I had 20,300 pages showing for a site:www.example.com search yesterday and for the past month. Today it dropped to 509 but my traffic is still pretty constant. I normally get around 4,500 - 5,000 to that site per day and today I've already got 4,000.

So, either Google doesn't account for even a small percentage of my traffic (which I doubt) or the way Google stores information about my site has changed. i.e. the 20,300 pages are still there, Google will only tell me about 509 of them. As far as I can tell, I think the other pages have been supplemented.

That resonated with something that I was talking about with the crawl/index team. internetheaven, was that post about the site in your profile, or a different site? Your post aligns exactly with one thing I've seen in a couple ways. It would align even more if you were talking about a different site than the one in your profile. :) If you were talking about a different site, would mind sending the site name to bostonpubcon2006 [at] gmail.com with the subject line of "crawlpages" and the name of your site, plus the handle "internetheaven"? I'd like to check the theory.

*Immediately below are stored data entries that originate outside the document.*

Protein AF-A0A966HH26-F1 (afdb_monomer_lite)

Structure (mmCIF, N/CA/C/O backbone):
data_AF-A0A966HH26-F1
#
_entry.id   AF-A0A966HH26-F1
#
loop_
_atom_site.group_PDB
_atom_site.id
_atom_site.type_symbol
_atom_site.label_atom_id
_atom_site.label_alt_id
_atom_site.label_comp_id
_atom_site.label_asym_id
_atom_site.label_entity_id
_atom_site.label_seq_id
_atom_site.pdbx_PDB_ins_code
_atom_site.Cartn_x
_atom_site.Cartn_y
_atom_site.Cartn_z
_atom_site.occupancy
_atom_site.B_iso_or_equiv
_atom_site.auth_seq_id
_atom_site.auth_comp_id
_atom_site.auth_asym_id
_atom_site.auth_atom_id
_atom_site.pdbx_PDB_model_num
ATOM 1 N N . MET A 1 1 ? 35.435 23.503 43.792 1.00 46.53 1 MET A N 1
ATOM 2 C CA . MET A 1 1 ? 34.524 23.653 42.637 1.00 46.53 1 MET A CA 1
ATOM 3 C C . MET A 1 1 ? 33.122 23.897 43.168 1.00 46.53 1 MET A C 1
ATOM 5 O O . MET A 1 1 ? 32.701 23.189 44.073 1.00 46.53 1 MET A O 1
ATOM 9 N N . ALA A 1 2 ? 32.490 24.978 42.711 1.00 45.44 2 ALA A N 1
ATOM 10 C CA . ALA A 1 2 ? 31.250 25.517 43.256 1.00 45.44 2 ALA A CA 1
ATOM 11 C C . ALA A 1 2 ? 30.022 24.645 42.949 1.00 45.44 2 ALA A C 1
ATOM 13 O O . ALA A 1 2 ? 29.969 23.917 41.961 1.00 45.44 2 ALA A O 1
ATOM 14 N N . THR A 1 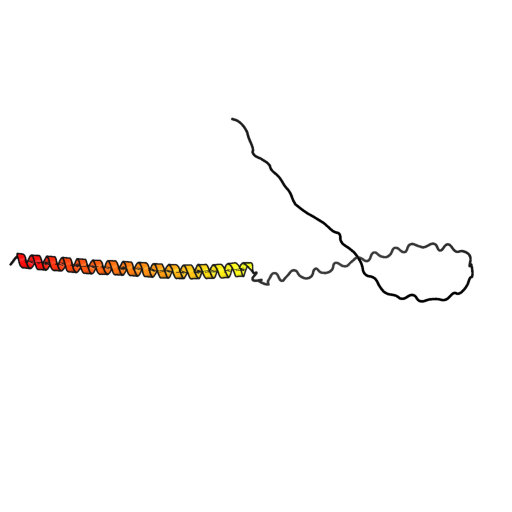3 ? 29.051 24.745 43.849 1.00 58.44 3 THR A N 1
ATOM 15 C CA . THR A 1 3 ? 27.746 24.092 43.872 1.00 58.44 3 THR A CA 1
ATOM 16 C C . THR A 1 3 ? 26.756 24.759 42.908 1.00 58.44 3 THR A C 1
ATOM 18 O O . THR A 1 3 ? 26.860 25.950 42.634 1.00 58.44 3 THR A O 1
ATOM 21 N N . THR A 1 4 ? 25.747 24.016 42.437 1.00 54.38 4 THR A N 1
ATOM 22 C CA . THR A 1 4 ? 24.311 24.336 42.631 1.00 54.38 4 THR A CA 1
ATOM 23 C C . THR A 1 4 ? 23.412 23.295 41.952 1.00 54.38 4 THR A C 1
ATOM 25 O O . THR A 1 4 ? 23.545 22.971 40.777 1.00 54.38 4 THR A O 1
ATOM 28 N N . LYS A 1 5 ? 22.486 22.750 42.750 1.00 48.38 5 LYS A N 1
ATOM 29 C CA . LYS A 1 5 ? 21.353 21.908 42.349 1.00 48.38 5 LYS A CA 1
ATOM 30 C C . LYS A 1 5 ? 20.194 22.839 41.983 1.00 48.38 5 LYS A C 1
ATOM 32 O O . LYS A 1 5 ? 19.894 23.739 42.764 1.00 48.38 5 LYS A O 1
ATOM 37 N N . SER A 1 6 ? 19.527 22.612 40.852 1.00 42.12 6 SER A N 1
ATOM 38 C CA . SER A 1 6 ? 18.279 23.304 40.509 1.00 42.12 6 SER A CA 1
ATOM 39 C C . SER A 1 6 ? 17.089 22.397 40.810 1.00 42.12 6 SER A C 1
ATOM 41 O O . SER A 1 6 ? 16.882 21.374 40.160 1.00 42.12 6 SER A O 1
ATOM 43 N N . THR A 1 7 ? 16.323 22.797 41.822 1.00 47.72 7 THR A N 1
ATOM 44 C CA . THR A 1 7 ? 15.028 22.242 42.212 1.00 47.72 7 THR A CA 1
ATOM 45 C C . THR A 1 7 ? 14.047 23.410 42.319 1.00 47.72 7 THR A C 1
ATOM 47 O O . THR A 1 7 ? 14.395 24.442 42.889 1.00 47.72 7 THR A O 1
ATOM 50 N N . SER A 1 8 ? 12.797 23.175 41.900 1.00 38.25 8 SER A N 1
ATOM 51 C CA . SER A 1 8 ? 11.558 23.851 42.336 1.00 38.25 8 SER A CA 1
ATOM 52 C C . SER A 1 8 ? 10.932 24.898 41.404 1.00 38.25 8 SER A C 1
ATOM 54 O O . SER A 1 8 ? 11.446 26.000 41.226 1.00 38.25 8 SER A O 1
ATOM 56 N N . LYS A 1 9 ? 9.721 24.578 40.924 1.00 40.78 9 LYS A N 1
ATOM 57 C CA . LYS A 1 9 ? 8.426 25.217 41.277 1.00 40.78 9 LYS A CA 1
ATOM 58 C C . LYS A 1 9 ? 7.308 24.552 40.445 1.00 40.78 9 LYS A C 1
ATOM 60 O O . LYS A 1 9 ? 7.574 24.144 39.329 1.00 40.78 9 LYS A O 1
ATOM 65 N N . LYS A 1 10 ? 6.020 24.476 40.786 1.00 36.44 10 LYS A N 1
ATOM 66 C CA . LYS A 1 10 ? 5.187 24.537 42.001 1.00 36.44 10 LYS A CA 1
ATOM 67 C C . LYS A 1 10 ? 3.735 24.542 41.459 1.00 36.44 10 LYS A C 1
ATOM 69 O O . LYS A 1 10 ? 3.396 25.448 40.714 1.00 36.44 10 LYS A O 1
ATOM 74 N N . THR A 1 11 ? 2.940 23.517 41.797 1.00 38.69 11 THR A N 1
ATOM 75 C CA . THR A 1 11 ? 1.458 23.449 41.974 1.00 38.69 11 THR A CA 1
ATOM 76 C C . THR A 1 11 ? 0.535 24.543 41.397 1.00 38.69 11 THR A C 1
ATOM 78 O O . THR A 1 11 ? 0.734 25.713 41.708 1.00 38.69 11 THR A O 1
ATOM 81 N N . THR A 1 12 ? -0.641 24.164 40.858 1.00 39.47 12 THR A N 1
ATOM 82 C CA . THR A 1 12 ? -1.949 24.283 41.574 1.00 39.47 12 THR A CA 1
ATOM 83 C C . THR A 1 12 ? -3.161 23.735 40.794 1.00 39.47 12 THR A C 1
ATOM 85 O O . THR A 1 12 ? -3.431 24.114 39.660 1.00 39.47 12 THR A O 1
ATOM 88 N N . ASN A 1 13 ? -3.927 22.875 41.477 1.00 42.19 13 ASN A N 1
ATOM 89 C CA . ASN A 1 13 ? -5.312 22.495 41.184 1.00 42.19 13 ASN A CA 1
ATOM 90 C C . ASN A 1 13 ? -6.242 23.717 41.238 1.00 42.19 13 ASN A C 1
ATOM 92 O O . ASN A 1 13 ? -6.146 24.507 42.178 1.00 42.19 13 ASN A O 1
ATOM 96 N N . LYS A 1 14 ? -7.223 23.806 40.330 1.00 37.44 14 LYS A N 1
ATOM 97 C CA . LYS A 1 14 ? -8.350 24.742 40.450 1.00 37.44 14 LYS A CA 1
ATOM 98 C C . LYS A 1 14 ? -9.676 23.979 40.422 1.00 37.44 14 LYS A C 1
ATOM 100 O O . LYS A 1 14 ? -10.220 23.658 39.374 1.00 37.44 14 LYS A O 1
ATOM 105 N N . LYS A 1 15 ? -10.162 23.676 41.627 1.00 34.75 15 LYS A N 1
ATOM 106 C CA . LYS A 1 15 ? -11.553 23.336 41.940 1.00 34.75 15 LYS A CA 1
ATOM 107 C C . LYS A 1 15 ? -12.304 24.663 42.064 1.00 34.75 15 LYS A C 1
ATOM 109 O O . LYS A 1 15 ? -11.840 25.552 42.778 1.00 34.75 15 LYS A O 1
ATOM 114 N N . THR A 1 16 ? -13.435 24.827 41.390 1.00 39.72 16 THR A N 1
ATOM 115 C CA . THR A 1 16 ? -14.351 25.935 41.686 1.00 39.72 16 THR A CA 1
ATOM 116 C C . THR A 1 16 ? -15.774 25.402 41.693 1.00 39.72 16 THR A C 1
ATOM 118 O O . THR A 1 16 ? -16.367 25.102 40.665 1.00 39.72 16 THR A O 1
ATOM 121 N N . ASP A 1 17 ? -16.235 25.221 42.923 1.00 36.28 17 ASP A N 1
ATOM 122 C CA . ASP A 1 17 ? -17.598 24.996 43.373 1.00 36.28 17 ASP A CA 1
ATOM 123 C C . ASP A 1 17 ? -18.321 26.354 43.347 1.00 36.28 17 ASP A C 1
ATOM 125 O O . ASP A 1 17 ? -17.760 27.331 43.844 1.00 36.28 17 ASP A O 1
ATOM 129 N N . LEU A 1 18 ? -19.515 26.440 42.759 1.00 45.84 18 LEU A N 1
ATOM 130 C CA . LEU A 1 18 ? -20.462 27.538 42.981 1.00 45.84 18 LEU A CA 1
ATOM 131 C C . LEU A 1 18 ? -21.883 27.019 42.747 1.00 45.84 18 LEU A C 1
ATOM 133 O O . LEU A 1 18 ? -22.423 27.023 41.642 1.00 45.84 18 LEU A O 1
ATOM 137 N N . GLN A 1 19 ? -22.486 26.577 43.845 1.00 42.69 19 GLN A N 1
ATOM 138 C CA . GLN A 1 19 ? -23.931 26.549 44.027 1.00 42.69 19 GLN A CA 1
ATOM 139 C C . GLN A 1 19 ? -24.512 27.974 44.004 1.00 42.69 19 GLN A C 1
ATOM 141 O O . GLN A 1 19 ? -23.838 28.918 44.420 1.00 42.69 19 GLN A O 1
ATOM 146 N N . LYS A 1 20 ? -25.806 28.068 43.640 1.00 35.97 20 LYS A N 1
ATOM 147 C CA . LYS A 1 20 ? -26.865 28.956 44.189 1.00 35.97 20 LYS A CA 1
ATOM 148 C C . LYS A 1 20 ? -27.674 29.673 43.098 1.00 35.97 20 LYS A C 1
ATOM 150 O O . LYS A 1 20 ? -27.216 30.666 42.547 1.00 35.97 20 LYS A O 1
ATOM 155 N N . LYS A 1 21 ? -28.913 29.203 42.869 1.00 39.84 21 LYS A N 1
ATOM 156 C CA . LYS A 1 21 ? -30.105 29.998 42.487 1.00 39.84 21 LYS A CA 1
ATOM 157 C C . LYS A 1 21 ? -31.386 29.135 42.535 1.00 39.84 21 LYS A C 1
ATOM 159 O O . LYS A 1 21 ? -31.654 28.346 41.641 1.00 39.84 21 LYS A O 1
ATOM 164 N N . THR A 1 22 ? -32.169 29.291 43.601 1.00 39.56 22 THR A N 1
ATOM 165 C CA . THR A 1 22 ? -33.653 29.213 43.615 1.00 39.56 22 THR A CA 1
ATOM 166 C C . THR A 1 22 ? -34.197 30.642 43.331 1.00 39.56 22 THR A C 1
ATOM 168 O O . THR A 1 22 ? -33.358 31.549 43.409 1.00 39.56 22 THR A O 1
ATOM 171 N N . PRO A 1 23 ? -35.503 30.941 43.040 1.00 49.19 23 PRO A N 1
ATOM 172 C CA . PRO A 1 23 ? -36.725 30.270 43.544 1.00 49.19 23 PRO A CA 1
ATOM 173 C C . PRO A 1 23 ? -38.027 30.294 42.658 1.00 49.19 23 PRO A C 1
ATOM 175 O O . PRO A 1 23 ? -38.081 30.898 41.595 1.00 49.19 23 PRO A O 1
ATOM 178 N N . VAL A 1 24 ? -39.115 29.719 43.220 1.00 37.56 24 VAL A N 1
ATOM 179 C CA . VAL A 1 24 ? -40.577 30.020 43.054 1.00 37.56 24 VAL A CA 1
ATOM 180 C C . VAL A 1 24 ? -41.441 29.260 42.012 1.00 37.56 24 VAL A C 1
ATOM 182 O O . VAL A 1 24 ? -41.351 29.522 40.819 1.00 37.56 24 VAL A O 1
ATOM 185 N N . LYS A 1 25 ? -42.413 28.457 42.512 1.00 38.44 25 LYS A N 1
ATOM 186 C CA . LYS A 1 25 ? -43.899 28.462 42.259 1.00 38.44 25 LYS A CA 1
ATOM 187 C C . LYS A 1 25 ? -44.534 27.180 42.870 1.00 38.44 25 LYS A C 1
ATOM 189 O O . LYS A 1 25 ? -44.150 26.093 42.477 1.00 38.44 25 LYS A O 1
ATOM 194 N N . LYS A 1 26 ? -45.234 27.212 44.020 1.00 36.72 26 LYS A N 1
ATOM 195 C CA . LYS A 1 26 ? -46.664 27.515 44.342 1.00 36.72 26 LYS A CA 1
ATOM 196 C C . LYS A 1 26 ? -47.728 26.504 43.842 1.00 36.72 26 LYS A C 1
ATOM 198 O O . LYS A 1 26 ? -47.833 26.287 42.644 1.00 36.72 26 LYS A O 1
ATOM 203 N N . SER A 1 27 ? -48.620 26.133 44.786 1.00 33.53 27 SER A N 1
ATOM 204 C CA . SER A 1 27 ? -49.966 25.508 44.656 1.00 33.53 27 SER A CA 1
ATOM 205 C C . SER A 1 27 ? -49.977 23.969 44.550 1.00 33.53 27 SER A C 1
ATOM 207 O O . SER A 1 27 ? -49.150 23.428 43.836 1.00 33.53 27 SER A O 1
ATOM 209 N N . SER A 1 28 ? -50.809 23.164 45.231 1.00 43.28 28 SER A N 1
ATOM 210 C CA . SER A 1 28 ? -52.185 23.309 45.756 1.00 43.28 28 SER A CA 1
ATOM 211 C C . SER A 1 28 ? -52.428 22.259 46.883 1.00 43.28 28 SER A C 1
ATOM 213 O O . SER A 1 28 ? -51.761 21.230 46.884 1.00 43.28 28 SER A O 1
ATOM 215 N N . THR A 1 29 ? -53.121 22.595 47.987 1.00 35.47 29 THR A N 1
ATOM 216 C CA . THR A 1 29 ? -54.499 22.148 48.362 1.00 35.47 29 THR A CA 1
ATOM 217 C C . THR A 1 29 ? -54.577 20.623 48.633 1.00 35.47 29 THR A C 1
ATOM 219 O O . THR A 1 29 ? -54.247 19.833 47.769 1.00 35.47 29 THR A O 1
ATOM 222 N N . ILE A 1 30 ? -54.943 20.099 49.812 1.00 45.78 30 ILE A N 1
ATOM 223 C CA . ILE A 1 30 ? -56.294 20.080 50.404 1.00 45.78 30 ILE A CA 1
ATOM 224 C C . ILE A 1 30 ? -56.207 19.813 51.921 1.00 45.78 30 ILE A C 1
ATOM 226 O O . ILE A 1 30 ? -55.453 18.969 52.400 1.00 45.78 30 ILE A O 1
ATOM 230 N N . LYS A 1 31 ? -57.046 20.550 52.650 1.00 43.34 31 LYS A N 1
ATOM 231 C CA . LYS A 1 31 ? -57.352 20.488 54.081 1.00 43.34 31 LYS A CA 1
ATOM 232 C C . LYS A 1 31 ? -58.714 19.797 54.244 1.00 43.34 31 LYS A C 1
ATOM 234 O O . LYS A 1 31 ? -59.655 20.187 53.566 1.00 43.34 31 LYS A O 1
ATOM 239 N N . SER A 1 32 ? -58.833 18.837 55.158 1.00 38.41 32 SER A N 1
ATOM 240 C CA . SER A 1 32 ? -60.107 18.289 55.663 1.00 38.41 32 SER A CA 1
ATOM 241 C C . SER A 1 32 ? -59.803 17.688 57.045 1.00 38.41 32 SER A C 1
ATOM 243 O O . SER A 1 32 ? -58.915 16.852 57.157 1.00 38.41 32 SER A O 1
ATOM 245 N N . SER A 1 33 ? -60.175 18.349 58.153 1.00 37.78 33 SER A N 1
ATOM 246 C CA . SER A 1 33 ? -61.451 18.197 58.895 1.00 37.78 33 SER A CA 1
ATOM 247 C C . SER A 1 33 ? -61.733 16.728 59.221 1.00 37.78 33 SER A C 1
ATOM 249 O O . SER A 1 33 ? -61.710 15.895 58.336 1.00 37.78 33 SER A O 1
ATOM 251 N N . SER A 1 34 ? -62.082 16.275 60.411 1.00 39.06 34 SER A N 1
ATOM 252 C CA . SER A 1 34 ? -62.530 16.844 61.678 1.00 39.06 34 SER A CA 1
ATOM 253 C C . SER A 1 34 ? -62.873 15.614 62.534 1.00 39.06 34 SER A C 1
ATOM 255 O O . SER A 1 34 ? -63.113 14.550 61.973 1.00 39.06 34 SER A O 1
ATOM 257 N N . ILE A 1 35 ? -63.002 15.789 63.849 1.00 47.38 35 ILE A N 1
ATOM 258 C CA . ILE A 1 35 ? -63.968 15.118 64.747 1.00 47.38 35 ILE A CA 1
ATOM 259 C C . ILE A 1 35 ? -63.309 14.691 66.060 1.00 47.38 35 ILE A C 1
ATOM 261 O O . ILE A 1 35 ? -62.444 13.827 66.157 1.00 47.38 35 ILE A O 1
ATOM 265 N N . SER A 1 36 ? -63.800 15.389 67.071 1.00 43.22 36 SER A N 1
ATOM 266 C CA . SER A 1 36 ? -63.665 15.235 68.503 1.00 43.22 36 SER A CA 1
ATOM 267 C C . SER A 1 36 ? -64.209 13.903 69.031 1.00 43.22 36 SER A C 1
ATOM 269 O O . SER A 1 36 ? -65.168 13.359 68.490 1.00 43.22 36 SER A O 1
ATOM 271 N N . LYS A 1 37 ? -63.641 13.444 70.156 1.00 47.03 37 LYS A N 1
ATOM 272 C CA . LYS A 1 37 ? -64.297 12.764 71.301 1.00 47.03 37 LYS A CA 1
ATOM 273 C C . LYS A 1 37 ? -63.201 12.472 72.342 1.00 47.03 37 LYS A C 1
ATOM 275 O O . LYS A 1 37 ? -62.259 11.751 72.060 1.00 47.03 37 LYS A O 1
ATOM 280 N N . LYS A 1 38 ? -63.113 13.268 73.408 1.00 40.28 38 LYS A N 1
ATOM 281 C CA . LYS A 1 38 ? -63.781 13.112 74.718 1.00 40.28 38 LYS A CA 1
ATOM 282 C C . LYS A 1 38 ? -62.902 12.350 75.731 1.00 40.28 38 LYS A C 1
ATOM 284 O O . LYS A 1 38 ? -62.758 11.140 75.673 1.00 40.28 38 LYS A O 1
ATOM 289 N N . SER A 1 39 ? -62.321 13.154 76.622 1.00 48.81 39 SER A N 1
ATOM 290 C CA . SER A 1 39 ? -61.943 12.942 78.030 1.00 48.81 39 SER A CA 1
ATOM 291 C C . SER A 1 39 ? -62.117 11.559 78.683 1.00 48.81 39 SER A C 1
ATOM 293 O O . SER A 1 39 ? -63.251 11.126 78.869 1.00 48.81 39 SER A O 1
ATOM 295 N N . THR A 1 40 ? -61.018 11.039 79.245 1.00 57.84 40 THR A N 1
ATOM 296 C CA . THR A 1 40 ? -60.918 10.505 80.627 1.00 57.84 40 THR A CA 1
ATOM 297 C C . THR A 1 40 ? -59.441 10.500 81.070 1.00 57.84 40 THR A C 1
ATOM 299 O O . THR A 1 40 ? -58.605 10.025 80.297 1.00 57.84 40 THR A O 1
ATOM 302 N N . PRO A 1 41 ? -59.075 10.999 82.270 1.00 52.28 41 PRO A N 1
ATOM 303 C CA . PRO A 1 41 ? -57.709 10.925 82.774 1.00 52.28 41 PRO A CA 1
ATOM 304 C C . PRO A 1 41 ? -57.526 9.625 83.567 1.00 52.28 41 PRO A C 1
ATOM 306 O O . PRO A 1 41 ? -57.934 9.537 84.722 1.00 52.28 41 PRO A O 1
ATOM 309 N N . THR A 1 42 ? -56.902 8.611 82.966 1.00 50.75 42 THR A N 1
ATOM 310 C CA . THR A 1 42 ? -56.572 7.371 83.686 1.00 50.75 42 THR A CA 1
ATOM 311 C C . THR A 1 42 ? -55.089 7.343 84.042 1.00 50.75 42 THR A C 1
ATOM 313 O O . THR A 1 42 ? -54.211 7.071 83.227 1.00 50.75 42 THR A O 1
ATOM 316 N N . VAL A 1 43 ? -54.872 7.714 85.297 1.00 53.69 43 VAL A N 1
ATOM 317 C CA . VAL A 1 43 ? -53.802 7.380 86.242 1.00 53.69 43 VAL A CA 1
ATOM 318 C C . VAL A 1 43 ? -52.806 6.288 85.796 1.00 53.69 43 VAL A C 1
ATOM 320 O O . VAL A 1 43 ? -53.153 5.144 85.528 1.00 53.69 43 VAL A O 1
ATOM 323 N N . THR A 1 44 ? -51.537 6.711 85.780 1.00 54.56 44 THR A N 1
ATOM 324 C CA . THR A 1 44 ? -50.280 5.989 86.054 1.00 54.56 44 THR A CA 1
ATOM 325 C C . THR A 1 44 ? -50.145 4.516 85.659 1.00 54.56 44 THR A C 1
ATOM 327 O O . THR A 1 44 ? -50.657 3.628 86.324 1.00 54.56 44 THR A O 1
ATOM 330 N N . THR A 1 45 ? -49.195 4.251 84.764 1.00 58.06 45 THR A N 1
ATOM 331 C CA . THR A 1 45 ? -48.088 3.317 85.040 1.00 58.06 45 THR A CA 1
ATOM 332 C C . THR A 1 45 ? -46.888 3.736 84.193 1.00 58.06 45 THR A C 1
ATOM 334 O O . THR A 1 45 ? -46.979 3.872 82.972 1.00 58.06 45 THR A O 1
ATOM 337 N N . LYS A 1 46 ? -45.735 3.988 84.827 1.00 56.41 46 LYS A N 1
ATOM 338 C CA . LYS A 1 46 ? -44.472 4.197 84.108 1.00 56.41 46 LYS A CA 1
ATOM 339 C C . LYS A 1 46 ? -44.111 2.880 83.422 1.00 56.41 46 LYS A C 1
ATOM 341 O O . LYS A 1 46 ? -43.544 1.982 84.034 1.00 56.41 46 LYS A O 1
ATOM 346 N N . LYS A 1 47 ? -44.473 2.760 82.145 1.00 57.62 47 LYS A N 1
ATOM 347 C CA . LYS A 1 47 ? -44.094 1.641 81.283 1.00 57.62 47 LYS A CA 1
ATOM 348 C C . LYS A 1 47 ? -42.581 1.709 81.075 1.00 57.62 47 LYS A C 1
ATOM 350 O O . LYS A 1 47 ? -42.100 2.469 80.236 1.00 57.62 47 LYS A O 1
ATOM 355 N N . SER A 1 48 ? -41.841 0.954 81.886 1.00 62.97 48 SER A N 1
ATOM 356 C CA . SER A 1 48 ? -40.420 0.680 81.679 1.00 62.97 48 SER A CA 1
ATOM 357 C C . SER A 1 48 ? -40.251 0.129 80.264 1.00 62.97 48 SER A C 1
ATOM 359 O O . SER A 1 48 ? -40.666 -0.989 79.951 1.00 62.97 48 SER A O 1
ATOM 361 N N . ARG A 1 49 ? -39.729 0.963 79.361 1.00 59.41 49 ARG A N 1
ATOM 362 C CA . ARG A 1 49 ? -39.385 0.542 78.006 1.00 59.41 49 ARG A CA 1
ATOM 363 C C . ARG A 1 49 ? -38.106 -0.276 78.125 1.00 59.41 49 ARG A C 1
ATOM 365 O O . ARG A 1 49 ? -37.021 0.294 78.158 1.00 59.41 49 ARG A O 1
ATOM 372 N N . LYS A 1 50 ? -38.225 -1.607 78.172 1.00 63.03 50 LYS A N 1
ATOM 373 C CA . LYS A 1 50 ? -37.103 -2.473 77.791 1.00 63.03 50 LYS A CA 1
ATOM 374 C C . LYS A 1 50 ? -36.706 -2.064 76.376 1.00 63.03 50 LYS A C 1
ATOM 376 O O . LYS A 1 50 ? -37.498 -2.210 75.444 1.00 63.03 50 LYS A O 1
ATOM 381 N N . ALA A 1 51 ? -35.515 -1.493 76.239 1.00 63.66 51 ALA A N 1
ATOM 382 C CA . ALA A 1 51 ? -34.905 -1.248 74.948 1.00 63.66 51 ALA A CA 1
ATOM 383 C C . ALA A 1 51 ? -34.685 -2.614 74.290 1.00 63.66 51 ALA A C 1
ATOM 385 O O . ALA A 1 51 ? -33.740 -3.328 74.605 1.00 63.66 51 ALA A O 1
ATOM 386 N N . SER A 1 52 ? -35.615 -3.010 73.423 1.00 64.81 52 SER A N 1
ATOM 387 C CA . SER A 1 52 ? -35.379 -4.078 72.463 1.00 64.81 52 SER A CA 1
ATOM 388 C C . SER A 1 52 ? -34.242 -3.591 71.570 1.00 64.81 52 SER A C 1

Just to give folks an update, we've been going through the feedback and noticed one thing. We've been refreshing some (but not all) of the supplemental results. One part of the supplemental indexing system didn't return any results for [site:domain.com] (that is, a site: search with no additional terms). So that would match with fewer results being reported for site: queries but traffic not changing much. The pages are available for queries matching the supplemental results, but just adding a term or stopword to site: wouldn't automatically access those supplemental results.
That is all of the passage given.